# EXERCISE
Pick out the lines below with "Escherichia" and list them.

# EXERCISE MATERIALS
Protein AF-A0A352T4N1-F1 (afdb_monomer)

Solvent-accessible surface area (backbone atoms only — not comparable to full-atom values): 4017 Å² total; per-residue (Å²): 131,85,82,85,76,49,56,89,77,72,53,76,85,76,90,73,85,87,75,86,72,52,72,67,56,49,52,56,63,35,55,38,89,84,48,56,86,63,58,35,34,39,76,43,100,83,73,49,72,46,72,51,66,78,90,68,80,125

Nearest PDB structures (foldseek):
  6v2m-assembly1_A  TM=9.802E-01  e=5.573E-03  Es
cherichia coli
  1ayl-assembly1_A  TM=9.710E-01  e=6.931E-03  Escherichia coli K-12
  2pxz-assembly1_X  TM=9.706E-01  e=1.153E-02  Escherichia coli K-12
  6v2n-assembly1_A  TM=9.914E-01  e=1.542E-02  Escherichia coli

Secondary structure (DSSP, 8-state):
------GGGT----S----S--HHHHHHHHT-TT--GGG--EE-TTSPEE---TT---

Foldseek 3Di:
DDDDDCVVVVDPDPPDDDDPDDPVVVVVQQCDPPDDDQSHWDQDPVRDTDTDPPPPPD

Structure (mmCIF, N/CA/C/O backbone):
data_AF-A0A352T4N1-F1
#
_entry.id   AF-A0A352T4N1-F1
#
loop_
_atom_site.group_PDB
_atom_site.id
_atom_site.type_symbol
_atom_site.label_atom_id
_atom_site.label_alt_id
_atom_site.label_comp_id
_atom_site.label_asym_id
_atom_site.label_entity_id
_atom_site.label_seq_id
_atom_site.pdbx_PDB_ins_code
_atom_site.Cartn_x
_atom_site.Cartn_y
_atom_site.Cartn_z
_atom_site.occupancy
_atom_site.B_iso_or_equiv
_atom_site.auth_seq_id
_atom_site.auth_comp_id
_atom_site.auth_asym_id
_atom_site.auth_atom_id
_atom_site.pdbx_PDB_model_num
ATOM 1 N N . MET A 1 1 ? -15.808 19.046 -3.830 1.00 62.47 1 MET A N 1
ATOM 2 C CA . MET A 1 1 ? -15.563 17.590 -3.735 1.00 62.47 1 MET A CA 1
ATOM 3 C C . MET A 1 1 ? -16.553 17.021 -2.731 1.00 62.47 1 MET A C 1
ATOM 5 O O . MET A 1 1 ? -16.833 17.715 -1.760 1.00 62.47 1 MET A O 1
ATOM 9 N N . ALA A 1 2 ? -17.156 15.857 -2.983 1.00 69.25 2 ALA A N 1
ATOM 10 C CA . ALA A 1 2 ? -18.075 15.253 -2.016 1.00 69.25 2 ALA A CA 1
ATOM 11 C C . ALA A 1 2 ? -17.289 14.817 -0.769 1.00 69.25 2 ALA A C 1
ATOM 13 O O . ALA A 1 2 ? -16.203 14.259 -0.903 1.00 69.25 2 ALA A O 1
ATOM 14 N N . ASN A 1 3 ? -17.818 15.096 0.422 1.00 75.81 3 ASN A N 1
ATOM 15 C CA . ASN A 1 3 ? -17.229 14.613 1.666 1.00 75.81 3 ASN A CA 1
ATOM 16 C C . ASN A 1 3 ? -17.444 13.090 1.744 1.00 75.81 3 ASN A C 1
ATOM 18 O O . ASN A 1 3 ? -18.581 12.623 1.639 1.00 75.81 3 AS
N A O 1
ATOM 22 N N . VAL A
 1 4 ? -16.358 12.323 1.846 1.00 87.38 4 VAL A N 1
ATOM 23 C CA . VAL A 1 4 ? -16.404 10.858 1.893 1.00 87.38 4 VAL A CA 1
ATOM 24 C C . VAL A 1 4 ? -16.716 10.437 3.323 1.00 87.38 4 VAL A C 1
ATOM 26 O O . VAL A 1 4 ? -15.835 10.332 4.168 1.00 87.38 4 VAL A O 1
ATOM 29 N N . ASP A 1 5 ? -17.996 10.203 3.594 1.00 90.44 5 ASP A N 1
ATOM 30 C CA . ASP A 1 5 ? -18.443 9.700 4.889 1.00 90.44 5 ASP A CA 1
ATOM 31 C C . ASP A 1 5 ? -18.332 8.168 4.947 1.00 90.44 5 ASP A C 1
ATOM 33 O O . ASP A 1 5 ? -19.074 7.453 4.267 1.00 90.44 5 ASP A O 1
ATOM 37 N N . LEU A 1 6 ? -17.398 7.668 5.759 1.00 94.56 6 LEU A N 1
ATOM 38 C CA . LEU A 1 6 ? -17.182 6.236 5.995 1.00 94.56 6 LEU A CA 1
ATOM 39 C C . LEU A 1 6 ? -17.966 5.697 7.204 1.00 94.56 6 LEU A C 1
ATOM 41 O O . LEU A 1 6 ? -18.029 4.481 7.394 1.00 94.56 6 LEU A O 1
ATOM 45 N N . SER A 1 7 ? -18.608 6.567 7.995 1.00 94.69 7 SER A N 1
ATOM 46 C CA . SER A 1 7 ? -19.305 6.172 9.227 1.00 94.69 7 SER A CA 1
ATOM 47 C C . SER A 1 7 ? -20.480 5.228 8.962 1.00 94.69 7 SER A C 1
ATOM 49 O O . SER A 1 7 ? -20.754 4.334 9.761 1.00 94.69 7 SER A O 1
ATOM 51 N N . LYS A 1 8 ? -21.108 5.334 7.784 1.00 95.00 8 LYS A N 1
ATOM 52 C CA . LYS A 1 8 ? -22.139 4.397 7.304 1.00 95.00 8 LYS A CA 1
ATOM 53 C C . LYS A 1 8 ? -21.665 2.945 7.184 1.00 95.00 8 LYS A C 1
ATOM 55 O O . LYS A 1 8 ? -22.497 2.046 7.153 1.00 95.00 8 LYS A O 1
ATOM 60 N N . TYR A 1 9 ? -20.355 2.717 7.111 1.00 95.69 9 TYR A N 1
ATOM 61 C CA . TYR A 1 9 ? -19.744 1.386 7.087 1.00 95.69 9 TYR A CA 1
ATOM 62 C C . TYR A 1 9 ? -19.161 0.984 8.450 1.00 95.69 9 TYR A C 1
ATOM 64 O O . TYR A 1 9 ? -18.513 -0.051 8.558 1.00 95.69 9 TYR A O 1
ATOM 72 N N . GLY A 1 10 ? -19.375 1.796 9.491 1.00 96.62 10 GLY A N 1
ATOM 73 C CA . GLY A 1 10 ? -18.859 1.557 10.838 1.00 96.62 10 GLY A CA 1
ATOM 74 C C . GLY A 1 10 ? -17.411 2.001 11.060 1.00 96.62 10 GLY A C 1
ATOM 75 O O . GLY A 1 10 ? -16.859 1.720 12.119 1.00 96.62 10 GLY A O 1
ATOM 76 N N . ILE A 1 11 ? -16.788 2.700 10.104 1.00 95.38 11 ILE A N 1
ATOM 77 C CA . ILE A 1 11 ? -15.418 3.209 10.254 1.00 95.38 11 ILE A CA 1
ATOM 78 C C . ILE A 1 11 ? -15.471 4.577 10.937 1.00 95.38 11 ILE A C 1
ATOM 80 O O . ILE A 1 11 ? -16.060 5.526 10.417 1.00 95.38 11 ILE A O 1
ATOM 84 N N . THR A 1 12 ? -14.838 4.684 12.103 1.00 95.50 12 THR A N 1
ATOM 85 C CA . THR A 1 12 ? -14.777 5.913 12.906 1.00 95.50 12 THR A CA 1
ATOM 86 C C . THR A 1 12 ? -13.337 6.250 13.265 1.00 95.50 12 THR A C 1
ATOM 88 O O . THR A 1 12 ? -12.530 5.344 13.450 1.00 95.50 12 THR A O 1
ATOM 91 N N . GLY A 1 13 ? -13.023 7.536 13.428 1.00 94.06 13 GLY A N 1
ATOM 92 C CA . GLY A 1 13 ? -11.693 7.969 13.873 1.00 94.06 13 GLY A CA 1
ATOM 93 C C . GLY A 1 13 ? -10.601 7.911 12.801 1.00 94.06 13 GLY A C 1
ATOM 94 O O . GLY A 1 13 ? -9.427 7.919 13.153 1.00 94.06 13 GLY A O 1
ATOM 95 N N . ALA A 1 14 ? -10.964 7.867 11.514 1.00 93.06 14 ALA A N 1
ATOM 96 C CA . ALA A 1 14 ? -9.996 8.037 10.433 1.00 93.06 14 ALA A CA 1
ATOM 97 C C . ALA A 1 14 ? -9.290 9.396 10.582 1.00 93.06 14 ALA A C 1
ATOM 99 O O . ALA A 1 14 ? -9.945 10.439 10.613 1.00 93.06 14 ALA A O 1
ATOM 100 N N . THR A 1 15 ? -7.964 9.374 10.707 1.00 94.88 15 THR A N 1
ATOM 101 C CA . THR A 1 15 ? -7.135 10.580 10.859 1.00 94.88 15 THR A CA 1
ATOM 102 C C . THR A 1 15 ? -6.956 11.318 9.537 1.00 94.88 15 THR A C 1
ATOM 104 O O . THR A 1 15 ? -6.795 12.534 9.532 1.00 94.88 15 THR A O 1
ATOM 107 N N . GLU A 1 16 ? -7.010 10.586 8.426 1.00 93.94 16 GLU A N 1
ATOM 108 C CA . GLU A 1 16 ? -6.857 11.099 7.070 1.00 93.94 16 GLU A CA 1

# SOLVED PROBLEM
  1ayl-assembly1_A  TM=9.710E-01  e=6.931E-03  Escherichia coli K-12
  2pxz-assembly1_X  TM=9.706E-01  e=1.153E-02  Escherichia coli K-12
  6v2n-assembly1_A  TM=9.914E-01  e=1.542E-02  Escherichia coli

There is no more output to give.